Hailey Whitters Signs a Record Deal — On Her Own Terms
The dog and pony show just wasn’t doing it for Hailey Whitters.
After her self-released, heartbreaking ode to the cruel realities of the Nashville music business, “Ten Year Town,” took off while she was waiting tables, Whitters found herself doing the usual rounds to major labels — singing a few songs, going through the motions, hearing the excuses for why they wouldn’t be able to sign her after all. She’d dress up just to get let down, and, 12 years into a 10-year town, the experience was still living up to the myths she was singing about.
“It was always very noncommittal responses and misogynist excuses,” Whitters says, calling from the East Nashville home where she’s been spending her quarantine. “Excuses like ‘We already have a lot of girls’ or ‘girls are more expensive.’ Just really stupid stuff. I have no problem with someone telling me they don’t like my music, but this didn’t seem to be about the music at all. All the major labels felt very fear-based, and it seemed they would rather sign an Instagram influencer over an actual artist who spent a decade honing their craft.”
Instead of wasting more time knocking down doors that might never open, Whitters decided to stay independent. She formed her own Pigasus Records and released her terrific LP The Dream, assembling a team, including managers Matt Graham (Midland) and Chris Kappy (Luke Combs), that supported her decision to only partner with a label when, and if, the symbiosis was right.

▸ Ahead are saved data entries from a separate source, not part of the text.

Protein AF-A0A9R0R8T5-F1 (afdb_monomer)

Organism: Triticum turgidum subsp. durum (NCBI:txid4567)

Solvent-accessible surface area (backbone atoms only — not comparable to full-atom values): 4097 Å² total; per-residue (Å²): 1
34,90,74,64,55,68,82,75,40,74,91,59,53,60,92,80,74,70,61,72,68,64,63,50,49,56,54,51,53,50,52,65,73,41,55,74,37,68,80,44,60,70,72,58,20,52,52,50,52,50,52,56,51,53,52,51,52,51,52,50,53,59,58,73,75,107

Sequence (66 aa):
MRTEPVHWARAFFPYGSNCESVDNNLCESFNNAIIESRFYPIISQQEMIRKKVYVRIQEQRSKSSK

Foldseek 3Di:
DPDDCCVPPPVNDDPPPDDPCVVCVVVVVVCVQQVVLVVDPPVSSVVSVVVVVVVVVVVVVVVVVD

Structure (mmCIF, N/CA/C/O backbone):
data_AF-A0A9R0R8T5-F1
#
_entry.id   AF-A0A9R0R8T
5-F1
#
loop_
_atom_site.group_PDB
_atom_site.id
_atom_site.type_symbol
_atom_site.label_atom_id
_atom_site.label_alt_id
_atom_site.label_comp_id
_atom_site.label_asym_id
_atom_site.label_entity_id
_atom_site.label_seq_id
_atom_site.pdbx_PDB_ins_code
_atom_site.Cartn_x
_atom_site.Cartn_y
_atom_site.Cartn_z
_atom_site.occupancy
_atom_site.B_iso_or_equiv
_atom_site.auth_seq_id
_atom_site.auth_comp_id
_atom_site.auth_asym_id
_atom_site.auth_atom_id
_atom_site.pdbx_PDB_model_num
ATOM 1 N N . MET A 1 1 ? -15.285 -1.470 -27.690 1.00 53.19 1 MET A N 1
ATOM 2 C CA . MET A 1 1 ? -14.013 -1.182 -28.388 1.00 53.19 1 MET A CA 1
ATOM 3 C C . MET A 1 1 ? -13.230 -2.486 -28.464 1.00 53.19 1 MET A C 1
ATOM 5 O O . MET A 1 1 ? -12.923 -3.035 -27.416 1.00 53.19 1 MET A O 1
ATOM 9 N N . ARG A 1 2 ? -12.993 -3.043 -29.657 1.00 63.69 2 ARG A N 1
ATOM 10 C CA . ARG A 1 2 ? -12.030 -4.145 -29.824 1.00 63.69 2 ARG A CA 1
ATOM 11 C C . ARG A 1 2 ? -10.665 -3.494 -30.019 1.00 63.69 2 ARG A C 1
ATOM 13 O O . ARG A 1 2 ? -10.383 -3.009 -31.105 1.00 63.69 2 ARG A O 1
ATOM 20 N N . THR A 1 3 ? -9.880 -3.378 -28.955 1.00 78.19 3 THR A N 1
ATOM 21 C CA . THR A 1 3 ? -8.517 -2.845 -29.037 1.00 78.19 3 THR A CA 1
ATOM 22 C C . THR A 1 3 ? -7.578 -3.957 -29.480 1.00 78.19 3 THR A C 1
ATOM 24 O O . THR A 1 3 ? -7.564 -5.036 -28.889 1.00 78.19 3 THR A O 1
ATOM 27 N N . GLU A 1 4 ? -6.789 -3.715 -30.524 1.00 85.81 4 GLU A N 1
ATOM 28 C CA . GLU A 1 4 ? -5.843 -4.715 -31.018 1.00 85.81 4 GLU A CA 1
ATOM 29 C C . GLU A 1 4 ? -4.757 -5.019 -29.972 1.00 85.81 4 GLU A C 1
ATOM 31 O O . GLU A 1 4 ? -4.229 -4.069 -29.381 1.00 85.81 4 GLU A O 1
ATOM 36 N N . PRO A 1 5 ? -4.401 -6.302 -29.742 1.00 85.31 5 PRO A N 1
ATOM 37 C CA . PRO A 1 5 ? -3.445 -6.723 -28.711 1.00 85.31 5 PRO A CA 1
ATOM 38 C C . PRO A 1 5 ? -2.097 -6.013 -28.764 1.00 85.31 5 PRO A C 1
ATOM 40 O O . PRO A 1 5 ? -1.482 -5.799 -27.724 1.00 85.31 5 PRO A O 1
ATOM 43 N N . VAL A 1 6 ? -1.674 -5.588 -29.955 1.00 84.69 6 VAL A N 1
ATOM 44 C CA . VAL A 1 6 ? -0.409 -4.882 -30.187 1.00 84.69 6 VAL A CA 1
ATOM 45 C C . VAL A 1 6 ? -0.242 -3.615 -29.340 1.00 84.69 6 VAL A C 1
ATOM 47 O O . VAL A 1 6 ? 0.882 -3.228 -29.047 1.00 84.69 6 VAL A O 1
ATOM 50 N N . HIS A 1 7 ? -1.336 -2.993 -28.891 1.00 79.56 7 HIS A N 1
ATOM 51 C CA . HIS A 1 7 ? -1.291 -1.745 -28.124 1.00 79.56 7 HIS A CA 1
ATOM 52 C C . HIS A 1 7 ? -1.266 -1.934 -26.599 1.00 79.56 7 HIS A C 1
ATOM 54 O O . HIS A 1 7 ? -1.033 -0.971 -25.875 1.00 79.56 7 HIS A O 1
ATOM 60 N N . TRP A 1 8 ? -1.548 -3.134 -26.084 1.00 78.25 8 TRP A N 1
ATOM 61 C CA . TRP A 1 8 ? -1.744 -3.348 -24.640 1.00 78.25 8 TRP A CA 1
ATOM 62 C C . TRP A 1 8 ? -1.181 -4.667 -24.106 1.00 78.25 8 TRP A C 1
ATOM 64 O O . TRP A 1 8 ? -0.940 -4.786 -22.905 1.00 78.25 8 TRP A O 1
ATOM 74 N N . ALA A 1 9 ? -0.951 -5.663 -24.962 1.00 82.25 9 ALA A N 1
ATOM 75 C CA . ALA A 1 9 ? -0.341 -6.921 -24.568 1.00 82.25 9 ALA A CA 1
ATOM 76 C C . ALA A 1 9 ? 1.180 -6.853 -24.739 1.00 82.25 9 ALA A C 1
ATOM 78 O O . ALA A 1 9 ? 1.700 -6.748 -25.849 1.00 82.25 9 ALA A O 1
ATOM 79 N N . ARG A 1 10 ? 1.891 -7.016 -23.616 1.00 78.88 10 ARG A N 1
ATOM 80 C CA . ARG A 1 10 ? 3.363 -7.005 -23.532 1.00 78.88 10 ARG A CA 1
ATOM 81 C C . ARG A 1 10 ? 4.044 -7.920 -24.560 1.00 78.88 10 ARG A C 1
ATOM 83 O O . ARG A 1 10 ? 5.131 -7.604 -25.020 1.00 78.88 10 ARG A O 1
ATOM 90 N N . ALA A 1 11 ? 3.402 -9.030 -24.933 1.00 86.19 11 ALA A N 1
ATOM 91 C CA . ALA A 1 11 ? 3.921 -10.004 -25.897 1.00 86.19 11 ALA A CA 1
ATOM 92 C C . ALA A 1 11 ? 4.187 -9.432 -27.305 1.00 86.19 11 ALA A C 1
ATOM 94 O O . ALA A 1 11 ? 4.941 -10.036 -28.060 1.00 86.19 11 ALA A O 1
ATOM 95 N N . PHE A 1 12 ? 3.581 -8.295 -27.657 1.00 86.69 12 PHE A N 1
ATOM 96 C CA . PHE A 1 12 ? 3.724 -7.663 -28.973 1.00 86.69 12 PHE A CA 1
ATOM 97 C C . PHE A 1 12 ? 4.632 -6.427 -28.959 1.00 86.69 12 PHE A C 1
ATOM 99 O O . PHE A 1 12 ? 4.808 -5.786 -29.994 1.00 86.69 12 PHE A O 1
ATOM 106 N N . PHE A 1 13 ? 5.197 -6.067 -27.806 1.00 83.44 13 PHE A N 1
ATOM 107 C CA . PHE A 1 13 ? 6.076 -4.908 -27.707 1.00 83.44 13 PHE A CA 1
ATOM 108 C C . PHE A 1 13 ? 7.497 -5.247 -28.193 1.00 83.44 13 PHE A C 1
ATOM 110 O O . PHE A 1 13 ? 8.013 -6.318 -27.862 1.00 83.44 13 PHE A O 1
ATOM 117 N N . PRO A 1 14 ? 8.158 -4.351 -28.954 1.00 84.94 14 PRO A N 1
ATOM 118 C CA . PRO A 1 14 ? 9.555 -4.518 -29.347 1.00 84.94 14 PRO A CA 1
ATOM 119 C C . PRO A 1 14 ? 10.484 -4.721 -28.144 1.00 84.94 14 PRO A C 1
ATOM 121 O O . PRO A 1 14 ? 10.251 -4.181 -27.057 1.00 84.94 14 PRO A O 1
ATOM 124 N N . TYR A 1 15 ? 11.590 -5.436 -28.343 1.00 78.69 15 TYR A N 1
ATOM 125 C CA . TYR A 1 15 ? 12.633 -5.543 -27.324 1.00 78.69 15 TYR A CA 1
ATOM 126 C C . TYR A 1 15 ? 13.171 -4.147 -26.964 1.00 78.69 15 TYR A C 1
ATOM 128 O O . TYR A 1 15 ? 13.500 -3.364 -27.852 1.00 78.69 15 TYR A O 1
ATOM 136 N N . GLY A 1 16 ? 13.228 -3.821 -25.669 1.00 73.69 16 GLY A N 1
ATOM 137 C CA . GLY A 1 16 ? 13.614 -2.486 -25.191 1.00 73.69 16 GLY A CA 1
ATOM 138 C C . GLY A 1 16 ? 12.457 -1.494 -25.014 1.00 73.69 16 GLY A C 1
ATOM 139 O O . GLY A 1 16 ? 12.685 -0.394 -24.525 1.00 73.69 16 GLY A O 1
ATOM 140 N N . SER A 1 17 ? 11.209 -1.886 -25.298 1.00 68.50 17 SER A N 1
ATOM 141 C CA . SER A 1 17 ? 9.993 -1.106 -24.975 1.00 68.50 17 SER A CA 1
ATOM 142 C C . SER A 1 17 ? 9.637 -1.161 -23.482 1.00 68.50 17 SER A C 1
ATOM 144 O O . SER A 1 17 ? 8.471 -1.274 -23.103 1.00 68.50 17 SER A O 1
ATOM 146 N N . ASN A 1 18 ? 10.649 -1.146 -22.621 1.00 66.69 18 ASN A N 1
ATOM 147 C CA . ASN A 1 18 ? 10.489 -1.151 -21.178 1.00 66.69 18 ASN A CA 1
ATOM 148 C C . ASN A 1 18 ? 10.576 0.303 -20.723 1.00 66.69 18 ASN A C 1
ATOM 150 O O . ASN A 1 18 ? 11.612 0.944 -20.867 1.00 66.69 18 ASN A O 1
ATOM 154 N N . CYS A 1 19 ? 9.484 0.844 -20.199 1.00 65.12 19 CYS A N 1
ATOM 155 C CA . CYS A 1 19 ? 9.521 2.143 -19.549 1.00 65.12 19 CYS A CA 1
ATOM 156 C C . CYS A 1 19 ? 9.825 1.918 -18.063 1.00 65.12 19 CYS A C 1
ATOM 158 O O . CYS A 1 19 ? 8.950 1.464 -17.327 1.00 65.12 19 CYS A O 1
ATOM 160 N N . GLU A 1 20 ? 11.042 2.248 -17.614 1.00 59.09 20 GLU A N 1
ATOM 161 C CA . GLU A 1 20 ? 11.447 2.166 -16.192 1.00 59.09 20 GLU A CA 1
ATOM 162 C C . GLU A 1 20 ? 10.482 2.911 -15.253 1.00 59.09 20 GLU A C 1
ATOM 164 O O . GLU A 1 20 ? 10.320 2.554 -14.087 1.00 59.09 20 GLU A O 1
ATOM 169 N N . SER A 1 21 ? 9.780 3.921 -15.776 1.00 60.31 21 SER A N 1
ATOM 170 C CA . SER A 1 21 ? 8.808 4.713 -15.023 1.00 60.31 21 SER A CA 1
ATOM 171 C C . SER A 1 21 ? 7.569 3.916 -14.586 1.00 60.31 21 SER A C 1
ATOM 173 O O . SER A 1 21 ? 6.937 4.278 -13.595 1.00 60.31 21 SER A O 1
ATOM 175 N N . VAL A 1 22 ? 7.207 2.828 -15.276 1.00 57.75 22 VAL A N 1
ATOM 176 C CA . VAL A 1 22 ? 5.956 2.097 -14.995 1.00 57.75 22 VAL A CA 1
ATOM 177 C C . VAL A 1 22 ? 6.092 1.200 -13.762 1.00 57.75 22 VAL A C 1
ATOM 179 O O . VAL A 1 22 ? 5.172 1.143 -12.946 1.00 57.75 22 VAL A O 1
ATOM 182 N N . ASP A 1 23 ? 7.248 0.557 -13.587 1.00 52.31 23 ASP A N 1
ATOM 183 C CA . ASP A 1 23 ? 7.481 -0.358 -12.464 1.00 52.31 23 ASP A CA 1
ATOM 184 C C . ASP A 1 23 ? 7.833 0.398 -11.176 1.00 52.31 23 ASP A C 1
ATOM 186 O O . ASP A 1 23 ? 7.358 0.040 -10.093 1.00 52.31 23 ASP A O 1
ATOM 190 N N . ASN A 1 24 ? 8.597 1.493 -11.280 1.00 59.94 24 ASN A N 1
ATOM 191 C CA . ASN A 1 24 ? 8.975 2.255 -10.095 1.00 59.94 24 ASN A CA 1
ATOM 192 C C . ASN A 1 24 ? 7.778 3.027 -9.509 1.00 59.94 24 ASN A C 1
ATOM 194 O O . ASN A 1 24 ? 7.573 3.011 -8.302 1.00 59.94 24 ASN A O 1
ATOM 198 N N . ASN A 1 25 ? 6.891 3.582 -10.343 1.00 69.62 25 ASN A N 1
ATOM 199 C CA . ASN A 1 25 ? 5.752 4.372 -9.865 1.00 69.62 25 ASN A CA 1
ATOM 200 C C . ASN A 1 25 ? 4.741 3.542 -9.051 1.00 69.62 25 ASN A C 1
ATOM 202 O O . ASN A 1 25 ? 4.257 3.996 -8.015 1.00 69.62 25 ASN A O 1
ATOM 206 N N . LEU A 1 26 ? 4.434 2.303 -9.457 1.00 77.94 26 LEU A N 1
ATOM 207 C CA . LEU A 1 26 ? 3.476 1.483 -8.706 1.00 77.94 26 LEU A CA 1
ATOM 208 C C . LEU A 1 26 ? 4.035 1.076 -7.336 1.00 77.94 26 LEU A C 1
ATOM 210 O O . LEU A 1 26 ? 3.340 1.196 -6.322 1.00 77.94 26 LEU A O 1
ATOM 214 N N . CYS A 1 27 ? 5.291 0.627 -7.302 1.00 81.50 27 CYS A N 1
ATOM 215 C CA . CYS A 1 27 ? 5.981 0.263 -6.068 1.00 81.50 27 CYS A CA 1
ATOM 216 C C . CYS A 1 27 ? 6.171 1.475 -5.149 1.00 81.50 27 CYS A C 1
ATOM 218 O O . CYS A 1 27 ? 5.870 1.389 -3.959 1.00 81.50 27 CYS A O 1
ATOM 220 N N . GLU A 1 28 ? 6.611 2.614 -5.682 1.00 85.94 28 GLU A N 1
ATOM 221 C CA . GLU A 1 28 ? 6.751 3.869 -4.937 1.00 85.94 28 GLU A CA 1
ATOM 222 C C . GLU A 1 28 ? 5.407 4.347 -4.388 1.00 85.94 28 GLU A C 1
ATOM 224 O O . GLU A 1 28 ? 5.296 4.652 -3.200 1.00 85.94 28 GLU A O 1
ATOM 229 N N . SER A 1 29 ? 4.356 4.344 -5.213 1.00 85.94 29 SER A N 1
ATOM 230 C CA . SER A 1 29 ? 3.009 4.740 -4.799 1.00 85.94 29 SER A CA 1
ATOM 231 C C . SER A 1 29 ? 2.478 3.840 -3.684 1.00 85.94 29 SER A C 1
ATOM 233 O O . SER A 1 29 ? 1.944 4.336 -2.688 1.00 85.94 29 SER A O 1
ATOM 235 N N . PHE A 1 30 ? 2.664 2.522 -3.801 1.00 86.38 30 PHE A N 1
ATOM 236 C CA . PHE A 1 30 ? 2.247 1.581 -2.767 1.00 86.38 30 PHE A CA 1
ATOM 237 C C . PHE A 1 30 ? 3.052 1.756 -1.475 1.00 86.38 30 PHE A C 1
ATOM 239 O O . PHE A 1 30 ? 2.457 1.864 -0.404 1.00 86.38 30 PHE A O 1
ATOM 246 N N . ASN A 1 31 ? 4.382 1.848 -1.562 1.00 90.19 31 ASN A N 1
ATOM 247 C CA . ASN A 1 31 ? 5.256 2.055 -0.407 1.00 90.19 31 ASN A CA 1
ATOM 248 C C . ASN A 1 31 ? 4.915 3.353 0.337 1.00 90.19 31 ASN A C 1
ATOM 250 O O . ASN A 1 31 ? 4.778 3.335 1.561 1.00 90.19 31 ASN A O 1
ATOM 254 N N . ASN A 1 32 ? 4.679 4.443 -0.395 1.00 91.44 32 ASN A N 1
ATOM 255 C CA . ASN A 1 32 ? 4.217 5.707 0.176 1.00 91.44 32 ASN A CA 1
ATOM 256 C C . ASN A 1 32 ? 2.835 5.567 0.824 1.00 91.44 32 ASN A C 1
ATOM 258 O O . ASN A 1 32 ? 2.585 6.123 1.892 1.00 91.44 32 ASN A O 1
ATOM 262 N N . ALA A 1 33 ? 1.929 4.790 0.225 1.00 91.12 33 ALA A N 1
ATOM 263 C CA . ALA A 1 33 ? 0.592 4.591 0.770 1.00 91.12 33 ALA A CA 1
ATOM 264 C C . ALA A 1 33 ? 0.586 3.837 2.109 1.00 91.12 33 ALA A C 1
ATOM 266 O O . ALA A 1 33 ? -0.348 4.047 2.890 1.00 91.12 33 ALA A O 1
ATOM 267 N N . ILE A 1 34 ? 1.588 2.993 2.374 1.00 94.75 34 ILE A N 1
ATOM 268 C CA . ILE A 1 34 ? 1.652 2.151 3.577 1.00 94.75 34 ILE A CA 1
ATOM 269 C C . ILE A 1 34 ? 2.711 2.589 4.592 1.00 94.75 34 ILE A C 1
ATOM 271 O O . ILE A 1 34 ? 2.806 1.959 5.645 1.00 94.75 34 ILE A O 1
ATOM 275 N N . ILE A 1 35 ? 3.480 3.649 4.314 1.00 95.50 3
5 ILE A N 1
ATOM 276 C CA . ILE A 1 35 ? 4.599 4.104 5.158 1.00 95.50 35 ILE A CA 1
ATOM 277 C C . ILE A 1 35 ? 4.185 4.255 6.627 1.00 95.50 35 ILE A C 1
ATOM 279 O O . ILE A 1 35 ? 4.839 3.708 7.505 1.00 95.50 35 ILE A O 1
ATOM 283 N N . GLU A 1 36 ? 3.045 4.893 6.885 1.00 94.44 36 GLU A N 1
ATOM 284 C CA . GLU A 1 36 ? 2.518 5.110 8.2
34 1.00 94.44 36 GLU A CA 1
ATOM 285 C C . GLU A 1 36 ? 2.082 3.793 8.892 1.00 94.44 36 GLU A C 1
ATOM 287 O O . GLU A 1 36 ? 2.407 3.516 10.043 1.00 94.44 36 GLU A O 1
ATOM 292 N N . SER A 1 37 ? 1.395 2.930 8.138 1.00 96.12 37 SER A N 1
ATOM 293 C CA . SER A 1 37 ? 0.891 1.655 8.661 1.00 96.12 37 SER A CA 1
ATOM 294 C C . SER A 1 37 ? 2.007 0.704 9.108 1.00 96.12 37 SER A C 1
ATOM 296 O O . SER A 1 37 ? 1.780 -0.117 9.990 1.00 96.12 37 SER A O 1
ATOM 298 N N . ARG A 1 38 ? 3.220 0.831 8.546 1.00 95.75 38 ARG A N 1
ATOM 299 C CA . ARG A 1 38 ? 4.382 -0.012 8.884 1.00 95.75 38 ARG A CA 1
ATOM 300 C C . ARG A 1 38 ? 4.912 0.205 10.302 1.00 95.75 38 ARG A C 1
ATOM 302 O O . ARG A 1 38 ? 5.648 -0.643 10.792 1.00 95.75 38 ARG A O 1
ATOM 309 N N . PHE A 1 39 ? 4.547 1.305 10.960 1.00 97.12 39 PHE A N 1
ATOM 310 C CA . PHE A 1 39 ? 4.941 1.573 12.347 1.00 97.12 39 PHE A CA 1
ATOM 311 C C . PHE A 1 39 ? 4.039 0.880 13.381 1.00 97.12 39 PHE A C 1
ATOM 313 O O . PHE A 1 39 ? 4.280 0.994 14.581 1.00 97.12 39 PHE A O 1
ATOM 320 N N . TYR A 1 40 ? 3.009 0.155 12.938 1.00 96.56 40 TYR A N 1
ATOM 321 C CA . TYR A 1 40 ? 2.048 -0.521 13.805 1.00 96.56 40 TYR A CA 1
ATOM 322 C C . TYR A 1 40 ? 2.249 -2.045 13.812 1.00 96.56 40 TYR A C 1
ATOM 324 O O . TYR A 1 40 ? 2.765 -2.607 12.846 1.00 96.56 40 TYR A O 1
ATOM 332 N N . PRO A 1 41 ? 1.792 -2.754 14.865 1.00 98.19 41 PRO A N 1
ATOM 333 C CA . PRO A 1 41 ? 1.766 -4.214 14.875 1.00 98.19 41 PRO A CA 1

Finally, it was. Whitters announced Thursday that she is signing with Big Loud Records and Nicolle Galyon’s woman-driven Songs & Daughters to launch her own Pigasus imprint at the label, home to Morgan Wallen and Hardy. “It felt like the right fit,” Whitters says. “I admire their willingness to be innovative in a format moving towards digital. It’s not some major [label] being run by a 70-year-old man who grew up in an industry that was heavily reliant on radio and selling jewel case records for $17.99. It was just very fresh.”
Country as a genre has been slow to shift its business model from focusing on radio and albums, even with streaming on the rise, but Whitters delivered the pieces of The Dream completely on her own unconventional schedule: in halves. She also built momentum on the road opening for Maren Morris, Brent Cobb, and Jordan Davis, and showed that she could amass a fan base on the strength of her music alone.
“It’s the antithesis of what we know is the label machine,” Whitters says about her rise over the last year. “It felt true to my Nashville experience. But the way of releasing music and the way of making music is changing. I hope other artists are seeing this happen and realizing this is how it can be done. I was so old school, thinking that to be an artist in country music you needed radio and a major label behind you — ‘This is the system, go climb.’ This record showed me it doesn’t have to be that way anymore.”
Indeed, artists like Morris, Luke Combs, and Tyler Childers used streaming success and independent releases to break the usual Nashville mold, and Whitters is further proof that there are ways to subvert the Music Row order — if the material is strong enough. Her songs, like the superb “Janice at the Hotel Bar,” showcase a writer able to capture vivid narrative scenes, country wordplay, detailed storytelling, and lingering life lessons all at once.
One track from the album, “The Days,” has come to carry particular new meaning in the pandemic: “Instead of counting up the days,” Whitters sings, “I just want to make them count.” Though it clearly wasn’t intentional, “there’s a perspective on this record about accepting and appreciating what’s around you” that feels exceptionally timely now, she says.
At home, Whitters has been playing guitar and listening to a lot of music — Bobbie Gentry, James Taylor, the newest from Sadler Vaden — with her boyfriend and producer Jake Gear, “going up pants sizes and drinking way too much beer with my chickens.” She’s been doing Zoom co-writes and is thinking about heading to the studio soon (socially distanced, of course). She even hopped on a Zoom call last night to announce her Big Loud signing to a group that included her management, label, and industry leaders like CMT’s Leslie Fram and Spotify’s John Marks.
“In a non-COVID world,” Whitters told the callers, assembled in squares across the screen, “we’d be at Mickey’s Tavern buying shots instead.”